Integration with Istio

This page helps you get started using Istio with a Cilium-enabled Kubernetes cluster. This document covers the following common aspects of Cilium’s integration with Istio:

  • Cilium configuration

  • Istio configuration

  • Demo application

Cilium Configuration

The main goal of Cilium configuration is to ensure that traffic redirected to Istio’s sidecar proxies is not disrupted. Disruptions can happen when you enable Cilium’s kubeProxyReplacement feature (see Kubernetes Without kube-proxy docs), which enables socket based load balancing inside a Pod.

To ensure that Cilium does not interfere with Istio, Cilium must be deployed with the --config bpf-lb-sock-hostns-only=true cilium CLI flag or with the socketLB.hostNamespaceOnly Helm value. You can confirm the result with the following command:

$ kubectl get configmaps -n kube-system cilium-config -oyaml | grep bpf-lb-sock-hostns
bpf-lb-sock-hostns-only: "true"

Istio configuration

When you deploy Istio, be aware of:

  • The new experimental ambient mesh data plane is not supported, as it interferes with the Cilium data plane.

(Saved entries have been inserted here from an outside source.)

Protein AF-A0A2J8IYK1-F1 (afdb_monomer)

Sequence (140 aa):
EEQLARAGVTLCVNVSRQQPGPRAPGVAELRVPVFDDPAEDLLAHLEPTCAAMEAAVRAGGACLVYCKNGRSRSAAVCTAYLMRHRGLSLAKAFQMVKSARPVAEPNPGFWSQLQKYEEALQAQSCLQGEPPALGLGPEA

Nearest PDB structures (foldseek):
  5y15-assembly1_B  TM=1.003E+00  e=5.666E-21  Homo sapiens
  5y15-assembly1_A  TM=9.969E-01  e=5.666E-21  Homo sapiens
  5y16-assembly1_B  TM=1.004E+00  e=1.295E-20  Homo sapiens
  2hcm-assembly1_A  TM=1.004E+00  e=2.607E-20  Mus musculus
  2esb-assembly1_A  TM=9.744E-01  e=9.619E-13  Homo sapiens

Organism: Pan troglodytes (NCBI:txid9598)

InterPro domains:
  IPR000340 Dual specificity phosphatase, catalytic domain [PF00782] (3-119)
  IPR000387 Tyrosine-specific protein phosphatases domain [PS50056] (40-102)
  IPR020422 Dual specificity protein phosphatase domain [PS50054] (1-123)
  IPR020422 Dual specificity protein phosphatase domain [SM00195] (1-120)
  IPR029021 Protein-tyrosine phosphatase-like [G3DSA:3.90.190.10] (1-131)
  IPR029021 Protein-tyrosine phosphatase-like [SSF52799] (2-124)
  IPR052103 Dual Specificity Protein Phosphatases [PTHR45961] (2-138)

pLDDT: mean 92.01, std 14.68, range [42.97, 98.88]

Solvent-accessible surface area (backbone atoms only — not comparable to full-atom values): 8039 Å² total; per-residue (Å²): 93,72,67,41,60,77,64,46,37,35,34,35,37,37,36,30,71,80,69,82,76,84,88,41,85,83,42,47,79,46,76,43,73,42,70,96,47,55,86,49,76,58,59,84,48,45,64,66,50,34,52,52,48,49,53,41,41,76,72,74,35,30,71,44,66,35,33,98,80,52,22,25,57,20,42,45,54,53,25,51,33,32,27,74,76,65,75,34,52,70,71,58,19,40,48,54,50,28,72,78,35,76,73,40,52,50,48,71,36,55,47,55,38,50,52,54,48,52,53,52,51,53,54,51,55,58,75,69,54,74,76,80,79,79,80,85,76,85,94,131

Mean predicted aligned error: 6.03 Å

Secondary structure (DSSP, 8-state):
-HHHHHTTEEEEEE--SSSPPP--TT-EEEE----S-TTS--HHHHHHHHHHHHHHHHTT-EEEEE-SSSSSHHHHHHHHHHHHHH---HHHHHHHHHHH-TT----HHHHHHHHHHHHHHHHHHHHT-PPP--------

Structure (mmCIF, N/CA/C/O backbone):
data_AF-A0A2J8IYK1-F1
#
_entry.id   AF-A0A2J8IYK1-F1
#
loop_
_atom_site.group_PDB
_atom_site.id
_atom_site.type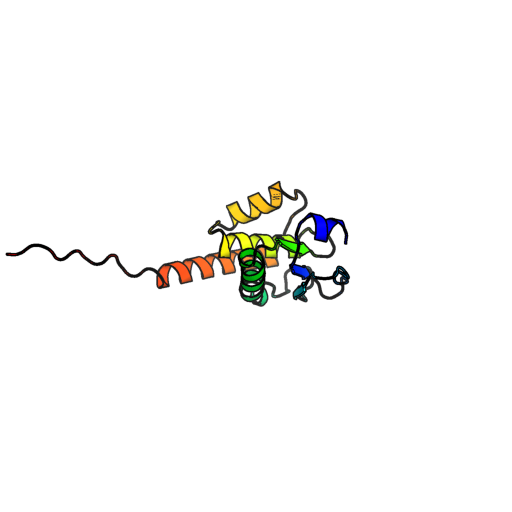_symbol
_atom_site.label_atom_id
_atom_site.label_alt_id
_atom_site.label_comp_id
_atom_site.label_asym_id
_atom_site.label_entity_id
_atom_site.label_seq_id
_atom_site.pdbx_PDB_ins_code
_atom_site.Cartn_x
_atom_site.Cartn_y
_atom_site.Cartn_z
_atom_site.occupancy
_atom_site.B_iso_or_equiv
_atom_site.auth_seq_id
_atom_site.auth_comp_id
_atom_site.auth_asym_id
_atom_site.auth_atom_id
_atom_site.pdbx_PDB_model_num
ATOM 1 N N . GLU A 1 1 ? 8.779 -14.324 -13.139 1.00 74.81 1 GLU A N 1
ATOM 2 C CA . GLU A 1 1 ? 8.041 -13.683 -14.254 1.00 74.81 1 GLU A CA 1
ATOM 3 C C . GLU A 1 1 ? 6.872 -14.538 -14.707 1.00 74.81 1 GLU A C 1
ATOM 5 O O . GLU A 1 1 ? 5.754 -14.052 -14.685 1.00 74.81 1 GLU A O 1
ATOM 10 N N . GLU A 1 2 ? 7.085 -15.830 -14.960 1.00 84.94 2 GLU A N 1
ATOM 11 C CA . GLU A 1 2 ? 6.009 -16.792 -15.259 1.00 84.94 2 GLU A CA 1
ATOM 12 C C . GLU A 1 2 ? 4.869 -16.798 -14.218 1.00 84.94 2 GLU A C 1
ATOM 14 O O . GLU A 1 2 ? 3.694 -16.833 -14.567 1.00 84.94 2 GLU A O 1
ATOM 19 N N . GLN A 1 3 ? 5.198 -16.662 -12.929 1.00 91.00 3 GLN A N 1
ATOM 20 C CA . GLN A 1 3 ? 4.201 -16.546 -11.857 1.00 91.00 3 GLN A CA 1
ATOM 21 C C . GLN A 1 3 ? 3.363 -15.258 -11.938 1.00 91.00 3 GLN A C 1
ATOM 23 O O . GLN A 1 3 ? 2.194 -15.293 -11.569 1.00 91.00 3 GLN A O 1
ATOM 28 N N . LEU A 1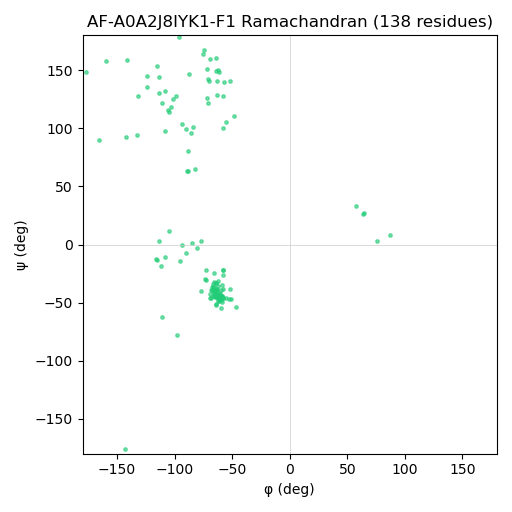 4 ? 3.936 -14.147 -12.424 1.00 92.31 4 LEU A N 1
ATOM 29 C CA . LEU A 1 4 ? 3.207 -12.885 -12.613 1.00 92.31 4 LEU A CA 1
ATOM 30 C C . LEU A 1 4 ? 2.194 -13.035 -13.748 1.00 92.31 4 LEU A C 1
ATOM 32 O O . LEU A 1 4 ? 1.025 -12.706 -13.570 1.00 92.31 4 LEU A O 1
ATOM 36 N N . ALA A 1 5 ? 2.630 -13.619 -14.868 1.00 90.56 5 ALA A N 1
ATOM 37 C CA . ALA A 1 5 ? 1.768 -13.902 -16.010 1.00 90.56 5 ALA A CA 1
ATOM 38 C C . ALA A 1 5 ? 0.633 -14.869 -15.637 1.00 90.56 5 ALA A C 1
ATOM 40 O O . ALA A 1 5 ? -0.531 -14.588 -15.903 1.00 90.56 5 ALA A O 1
ATOM 41 N N . ARG A 1 6 ? 0.947 -15.971 -14.939 1.00 93.06 6 ARG A N 1
ATOM 42 C CA . ARG A 1 6 ? -0.055 -16.955 -14.494 1.00 93.06 6 ARG A CA 1
ATOM 43 C C . ARG A 1 6 ? -1.088 -16.365 -13.532 1.00 93.06 6 ARG A C 1
ATOM 45 O O . ARG A 1 6 ? -2.226 -16.815 -13.517 1.00 93.06 6 ARG A O 1
ATOM 52 N N . ALA A 1 7 ? -0.692 -15.386 -12.722 1.00 94.56 7 ALA A N 1
ATOM 53 C CA . ALA A 1 7 ? -1.587 -14.685 -11.806 1.00 94.56 7 ALA A CA 1
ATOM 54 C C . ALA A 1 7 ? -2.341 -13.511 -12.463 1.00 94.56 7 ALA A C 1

  • mTLS mode STRICT or PERMISSIVE (default) are not compatible with Cilium HTTP network policy. To use an HTTP-based network policy (for example, Layer 7 Examples), you must configure mtls.mode=DISABLE under Istio’s PeerAuthentication.

  • When using Kubernetes admission webhooks to inject sidecar proxies together with Cilium overlay mode (VXLAN or GENEVE), istiod pods must be running with hostNetwork: true in order to be reachable by the API server.

Demo Application

The following guide demonstrates the interaction between Istio’s mTLS mode and Cilium network policies, including the caveat described in the Istio configuration section.

Prerequisites

  • Istio is already installed on the local Kubernetes cluster.

  • Cilium is already installed with the socketLB.hostNamespaceOnly Helm value.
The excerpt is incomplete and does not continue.